Department of Radiology, Tongji Hospital, Tongji Medical College, Huazhong University of Science and Technology,Wuhan, Hubei 430030, China.
MR Collaboration, Siemens Healthcare Ltd., Guangzhou 510000, China.
Eur J Radiol. 2021 Dec;145:110014. doi: 10.1016/j.ejrad.2021.110014. Epub 2021 Oct 31.
To investigate the additional value of DKI in discriminating suspicious breast lesions on DCE-MRI, as compared with conventional DWI; and to explore connection between DKI-parameters and prognostic factors of breast cancers.
The institutional review board approved this retrospective study and written informed consent was waived.

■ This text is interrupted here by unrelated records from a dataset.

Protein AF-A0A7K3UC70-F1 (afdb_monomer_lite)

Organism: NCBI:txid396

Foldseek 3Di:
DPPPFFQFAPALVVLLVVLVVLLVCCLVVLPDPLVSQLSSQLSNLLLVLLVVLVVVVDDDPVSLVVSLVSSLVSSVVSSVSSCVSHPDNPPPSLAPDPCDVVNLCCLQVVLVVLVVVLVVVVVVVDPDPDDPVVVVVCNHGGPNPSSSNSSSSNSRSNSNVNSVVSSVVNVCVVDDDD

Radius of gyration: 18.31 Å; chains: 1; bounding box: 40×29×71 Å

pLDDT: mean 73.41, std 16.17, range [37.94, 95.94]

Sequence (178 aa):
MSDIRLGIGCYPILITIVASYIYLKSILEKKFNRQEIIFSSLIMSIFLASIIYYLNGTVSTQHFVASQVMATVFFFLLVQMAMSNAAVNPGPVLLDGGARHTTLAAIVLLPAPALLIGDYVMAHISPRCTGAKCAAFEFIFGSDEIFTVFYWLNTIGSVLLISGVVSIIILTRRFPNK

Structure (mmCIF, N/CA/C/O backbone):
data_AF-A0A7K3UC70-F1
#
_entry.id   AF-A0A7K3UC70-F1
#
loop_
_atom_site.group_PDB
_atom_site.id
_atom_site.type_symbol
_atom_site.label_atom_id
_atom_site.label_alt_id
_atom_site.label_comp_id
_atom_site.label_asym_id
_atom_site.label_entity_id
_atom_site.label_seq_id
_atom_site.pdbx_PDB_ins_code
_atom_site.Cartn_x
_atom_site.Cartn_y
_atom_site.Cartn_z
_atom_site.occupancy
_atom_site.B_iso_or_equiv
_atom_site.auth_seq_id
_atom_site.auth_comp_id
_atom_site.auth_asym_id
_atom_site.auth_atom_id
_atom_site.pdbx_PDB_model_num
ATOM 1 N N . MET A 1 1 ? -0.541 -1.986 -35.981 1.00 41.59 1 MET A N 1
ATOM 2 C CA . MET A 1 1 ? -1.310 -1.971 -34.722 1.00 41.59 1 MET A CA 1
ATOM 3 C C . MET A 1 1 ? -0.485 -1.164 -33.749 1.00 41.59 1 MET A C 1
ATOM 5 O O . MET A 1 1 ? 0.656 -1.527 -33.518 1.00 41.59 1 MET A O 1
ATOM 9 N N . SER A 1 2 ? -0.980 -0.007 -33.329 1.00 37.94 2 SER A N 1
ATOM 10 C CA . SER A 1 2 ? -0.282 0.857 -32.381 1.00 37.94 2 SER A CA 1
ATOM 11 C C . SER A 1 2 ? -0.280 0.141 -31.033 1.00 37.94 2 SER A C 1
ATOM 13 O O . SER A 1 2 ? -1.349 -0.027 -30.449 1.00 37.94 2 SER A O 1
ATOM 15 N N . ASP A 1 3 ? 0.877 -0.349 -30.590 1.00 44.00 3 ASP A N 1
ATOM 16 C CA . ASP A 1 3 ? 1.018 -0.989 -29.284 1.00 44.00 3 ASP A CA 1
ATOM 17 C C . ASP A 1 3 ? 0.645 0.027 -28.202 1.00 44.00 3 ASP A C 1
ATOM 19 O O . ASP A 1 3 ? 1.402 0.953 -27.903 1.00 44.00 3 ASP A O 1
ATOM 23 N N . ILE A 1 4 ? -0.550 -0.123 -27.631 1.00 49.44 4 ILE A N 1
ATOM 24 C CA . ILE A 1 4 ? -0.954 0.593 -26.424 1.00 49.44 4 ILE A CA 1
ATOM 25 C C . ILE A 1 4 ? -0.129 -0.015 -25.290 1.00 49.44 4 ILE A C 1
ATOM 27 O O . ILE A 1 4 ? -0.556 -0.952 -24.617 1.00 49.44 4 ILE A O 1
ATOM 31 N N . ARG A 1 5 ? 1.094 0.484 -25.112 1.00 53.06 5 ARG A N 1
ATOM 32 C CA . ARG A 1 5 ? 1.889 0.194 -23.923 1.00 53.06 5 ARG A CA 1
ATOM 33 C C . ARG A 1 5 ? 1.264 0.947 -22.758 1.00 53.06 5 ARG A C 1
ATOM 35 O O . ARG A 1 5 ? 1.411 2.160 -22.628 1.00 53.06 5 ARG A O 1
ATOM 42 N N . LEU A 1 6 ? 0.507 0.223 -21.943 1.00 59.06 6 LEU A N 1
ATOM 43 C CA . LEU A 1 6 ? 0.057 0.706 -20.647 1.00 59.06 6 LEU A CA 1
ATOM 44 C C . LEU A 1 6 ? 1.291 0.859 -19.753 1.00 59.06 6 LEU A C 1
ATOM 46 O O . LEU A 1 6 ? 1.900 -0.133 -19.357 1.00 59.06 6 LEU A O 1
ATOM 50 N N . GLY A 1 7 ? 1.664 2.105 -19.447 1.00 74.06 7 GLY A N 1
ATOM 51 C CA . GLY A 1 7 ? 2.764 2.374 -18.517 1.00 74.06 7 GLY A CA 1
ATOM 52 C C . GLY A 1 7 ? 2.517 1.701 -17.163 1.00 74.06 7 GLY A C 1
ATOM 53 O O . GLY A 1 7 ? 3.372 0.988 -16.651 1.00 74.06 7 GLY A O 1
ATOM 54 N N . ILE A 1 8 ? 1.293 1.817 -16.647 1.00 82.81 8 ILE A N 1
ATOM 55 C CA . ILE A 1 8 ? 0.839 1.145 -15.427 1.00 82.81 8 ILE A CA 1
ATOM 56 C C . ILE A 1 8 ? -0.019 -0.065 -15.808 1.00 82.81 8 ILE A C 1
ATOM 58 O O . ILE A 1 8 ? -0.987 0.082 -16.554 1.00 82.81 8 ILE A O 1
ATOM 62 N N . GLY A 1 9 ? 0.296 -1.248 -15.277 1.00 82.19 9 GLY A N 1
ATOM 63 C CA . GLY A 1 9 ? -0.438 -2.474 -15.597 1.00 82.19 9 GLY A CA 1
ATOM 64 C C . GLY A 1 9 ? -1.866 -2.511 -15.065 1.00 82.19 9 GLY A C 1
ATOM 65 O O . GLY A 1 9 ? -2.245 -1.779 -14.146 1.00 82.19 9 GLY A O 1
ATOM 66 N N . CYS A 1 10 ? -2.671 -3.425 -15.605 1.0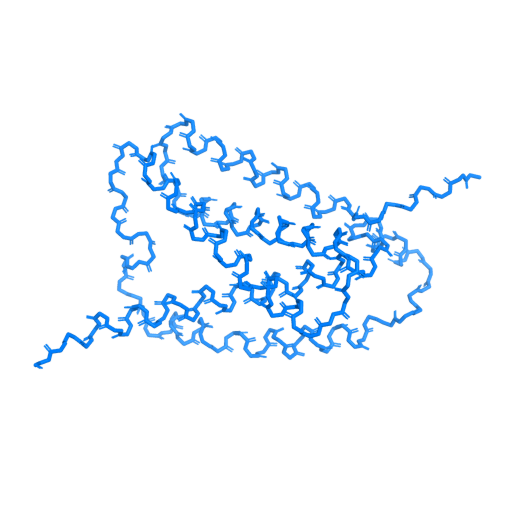0 82.81 10 CYS A N 1
ATOM 67 C CA . CYS A 1 10 ? -4.068 -3.560 -15.198 1.00 82.81 10 CYS A CA 1
ATOM 68 C C . CYS A 1 10 ? -4.226 -4.023 -13.740 1.00 82.81 10 CYS A C 1
ATOM 70 O O . CYS A 1 10 ? -5.171 -3.604 -13.074 1.00 82.81 10 CYS A O 1
ATOM 72 N N . TYR A 1 11 ? -3.321 -4.854 -13.218 1.00 83.94 11 TYR A N 1
ATOM 73 C CA . TYR A 1 11 ? -3.406 -5.375 -11.850 1.00 83.94 11 TYR A CA 1
ATOM 74 C C . TYR A 1 11 ? -3.355 -4.285 -10.766 1.00 83.94 11 TYR A C 1
ATOM 76 O O . TYR A 1 11 ? -4.316 -4.206 -9.997 1.00 83.94 11 TYR A O 1
ATOM 84 N N . PRO A 1 12 ? -2.315 -3.421 -10.687 1.00 84.06 12 PRO A N 1
ATOM 85 C CA . PRO A 1 12 ? -2.241 -2.379 -9.659 1.00 84.06 12 PRO A CA 1
ATOM 86 C C . PRO A 1 12 ? -3.416 -1.393 -9.736 1.00 84.06 12 PRO A C 1
ATOM 88 O O . PRO A 1 12 ? -3.856 -0.884 -8.705 1.00 84.06 12 PRO A O 1
ATOM 91 N N . ILE A 1 13 ? -3.978 -1.171 -10.928 1.00 88.00 13 ILE A N 1
ATOM 92 C CA . ILE A 1 13 ? -5.171 -0.338 -11.119 1.00 88.00 13 ILE A CA 1
ATOM 93 C C . ILE A 1 13 ? -6.411 -1.049 -10.565 1.00 88.00 13 ILE A C 1
ATOM 95 O O . ILE A 1 13 ? -7.107 -0.503 -9.708 1.00 88.00 13 ILE A O 1
ATOM 99 N N . LEU A 1 14 ? -6.682 -2.278 -11.014 1.00 86.25 14 LEU A N 1
ATOM 100 C CA . LEU A 1 14 ? -7.871 -3.037 -10.620 1.00 86.25 14 LEU A CA 1
ATOM 101 C C . LEU A 1 14 ? -7.903 -3.302 -9.115 1.00 86.25 14 LEU A C 1
ATOM 103 O O . LEU A 1 14 ? -8.939 -3.091 -8.482 1.00 86.25 14 LEU A O 1
ATOM 107 N N . ILE A 1 15 ? -6.777 -3.713 -8.524 1.00 87.44 15 ILE A N 1
ATOM 108 C CA . ILE A 1 15 ? -6.712 -3.974 -7.084 1.00 87.44 15 ILE A CA 1
ATOM 109 C C . ILE A 1 15 ? -6.933 -2.693 -6.276 1.00 87.44 15 ILE A C 1
ATOM 111 O O . ILE A 1 15 ? -7.636 -2.730 -5.268 1.00 87.44 15 ILE A O 1
ATOM 115 N N . THR A 1 16 ? -6.425 -1.549 -6.745 1.00 91.81 16 THR A N 1
ATOM 116 C CA . THR A 1 16 ? -6.660 -0.256 -6.091 1.00 91.81 16 THR A CA 1
ATOM 117 C 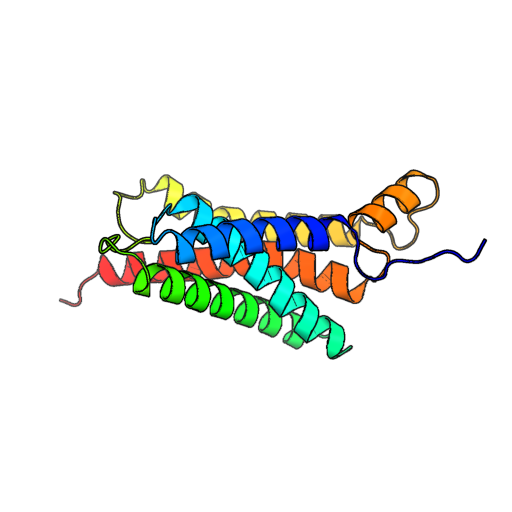C . THR A 1 16 ? -8.111 0.188 -6.210 1.00 91.81 16 THR A C 1
ATOM 119 O O . THR A 1 16 ? -8.658 0.703 -5.237 1.00 91.81 16 THR A O 1
ATOM 122 N N . ILE A 1 17 ? -8.771 -0.042 -7.349 1.00 93.56 17 ILE A N 1
ATOM 123 C CA . ILE A 1 17 ? -10.206 0.245 -7.516 1.00 93.56 17 ILE A CA 1
ATOM 124 C C . ILE A 1 17 ? -11.032 -0.599 -6.541 1.00 93.56 17 ILE A C 1
ATOM 126 O O . ILE A 1 17 ? -11.879 -0.059 -5.829 1.00 93.56 17 ILE A O 1
ATOM 130 N N . VAL A 1 18 ? -10.761 -1.906 -6.463 1.00 92.50 18 VAL A N 1
ATOM 131 C CA . VAL A 1 18 ? -11.453 -2.815 -5.536 1.00 92.50 18 VAL A CA 1
ATOM 132 C C . VAL A 1 18 ? -11.194 -2.413 -4.083 1.00 92.50 18 VAL A C 1
ATOM 134 O O . VAL A 1 18 ? -12.140 -2.309 -3.302 1.00 92.50 18 VAL A O 1
ATOM 137 N N . ALA A 1 19 ? -9.942 -2.124 -3.722 1.00 90.56 19 ALA A N 1
ATOM 138 C CA . ALA A 1 19 ? -9.577 -1.647 -2.390 1.00 90.56 19 ALA A CA 1
ATOM 139 C C . ALA A 1 19 ? -10.296 -0.336 -2.043 1.00 90.56 19 ALA A C 1
ATOM 141 O O . ALA A 1 19 ? -10.899 -0.234 -0.978 1.00 90.56 19 ALA A O 1
ATOM 142 N N . SER A 1 20 ? -10.310 0.626 -2.967 1.00 95.50 20 SER A N 1
ATOM 143 C CA . SER A 1 20 ? -10.996 1.911 -2.794 1.00 95.50 20 SER A CA 1
ATOM 144 C C . SER A 1 20 ? -12.498 1.727 -2.609 1.00 95.50 20 SER A C 1
ATOM 146 O O . SER A 1 20 ? -13.086 2.353 -1.730 1.00 95.50 20 SER A O 1
ATOM 148 N N . TYR A 1 21 ? -13.123 0.834 -3.382 1.00 95.94 21 TYR A N 1
ATOM 149 C CA . TYR A 1 21 ? -14.537 0.498 -3.227 1.00 95.94 21 TYR A CA 1
ATOM 150 C C . TYR A 1 21 ? -14.833 -0.102 -1.846 1.00 95.94 21 TYR A C 1
ATOM 152 O O . TYR A 1 21 ? -15.752 0.359 -1.171 1.00 95.94 21 TYR A O 1
ATOM 160 N N . ILE A 1 22 ? -14.044 -1.085 -1.399 1.00 92.69 22 ILE A N 1
ATOM 161 C CA . ILE A 1 22 ? -14.200 -1.716 -0.076 1.00 92.69 22 ILE A CA 1
ATOM 162 C C . ILE A 1 22 ? -14.021 -0.681 1.044 1.00 92.69 22 ILE A C 1
ATOM 164 O O . ILE A 1 22 ? -14.820 -0.640 1.984 1.00 92.69 22 ILE A O 1
ATOM 168 N N . TYR A 1 23 ? -13.009 0.181 0.930 1.00 94.06 23 TYR A N 1
ATOM 169 C CA . TYR A 1 23 ? -12.727 1.233 1.903 1.00 94.06 23 TYR A CA 1
ATOM 170 C C . TYR A 1 23 ? -13.873 2.248 1.992 1.00 94.06 23 TYR A C 1
ATOM 172 O O . TYR A 1 23 ? -14.397 2.509 3.077 1.00 94.06 23 TYR A O 1
ATOM 180 N N . LEU A 1 24 ? -14.326 2.770 0.847 1.00 94.56 24 LEU A N 1
ATOM 181 C CA . LEU A 1 24 ? -15.444 3.715 0.776 1.00 94.56 24 LEU A CA 1
ATOM 182 C C . LEU A 1 24 ? -16.738 3.094 1.297 1.00 94.56 24 LEU A C 1
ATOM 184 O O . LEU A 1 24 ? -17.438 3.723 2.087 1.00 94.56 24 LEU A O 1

Totally, 300 women (mean age, 43.2 ± 10.4 years) with suspicious breast lesions on DCE-MRI were enrolled from November 2014 to September 2019. With pathology as reference, performance of ADC, K and D in discriminating suspicious breast lesions were analyzed by receiver operating characteristic (ROC) analysis with area under ROC curve (AUC). The specificities of parameters were compared by Chi-square test. The ADC, K and D of breast cancers with different receptor status were compared using Student's t or Mann-Whitney U or Kruskal-Wallis test.
There were 344 suspicious breast lesions (220 malignant, 124 benign) in 300 women. No significant differences were found for AUCs of ADC and DKI-parameters in discriminating suspicious breast lesions (0.882 vs. 0.888, p = 0.480). The specificities were significantly higher with ADC and D than that with DCE-MRI (p = 0.003 and 0.005). The ADC, K and D were correlated with HER2 expression and lymph node status, and ADC and K differed between ER-positive and negative tumors (all p < 0.05). Except K, DKI/DWI-parameters showed relation with Ki-67 expression. None of the DKI/DWI-parameters showed relation with lesion grade (all p > 0.05).
The more complicated and time-consuming DKI is not superior to conventional DWI in differentiating suspicious breast lesions and reflecting prognostic information of breast cancer.
探讨 DKI 对 DCE-MRI 可疑乳腺病变的鉴别诊断价值,与常规 DWI 相比;并探讨 DKI 参数与乳腺癌预后因素的关系。
本回顾性研究经机构审查委员会批准,并豁免了书面知情同意。从 2014 年 11 月至 2019 年 9 月,共纳入 300 例 DCE-MRI 可疑乳腺病变的女性患者(平均年龄 43.2±10.4 岁)。以病理为参考,采用受试者工作特征(ROC)曲线下面积(AUC)分析 ADC、K 和 D 在鉴别可疑乳腺病变中的性能。通过卡方检验比较参数的特异性。采用 Student's t 检验、Mann-Whitney U 检验或 Kruskal-Wallis 检验比较不同受体状态的乳腺癌患者的 ADC、K 和 D。
300 例女性患者中共有 344 个可疑乳腺病变(220 个恶性,124 个良性)。ADC 和 DKI 参数在鉴别可疑乳腺病变方面的 AUC 无显著差异(0.882 与 0.888,p=0.480)。ADC 和 D 的特异性明显高于 DCE-MRI(p=0.003 和 0.005)。ADC、K 和 D 与 HER2 表达和淋巴结状态相关,而 ADC 和 K 在 ER 阳性和阴性肿瘤之间存在差异(均 p<0.05)。除 K 外,DKI/DWI 参数与 Ki-67 表达有关。DKI/DWI 参数与病变分级均无相关性(均 p>0.05)。
与常规 DWI 相比,更复杂、更耗时的 DKI 在鉴别可疑乳腺病变和反映乳腺癌预后信息方面没有优势。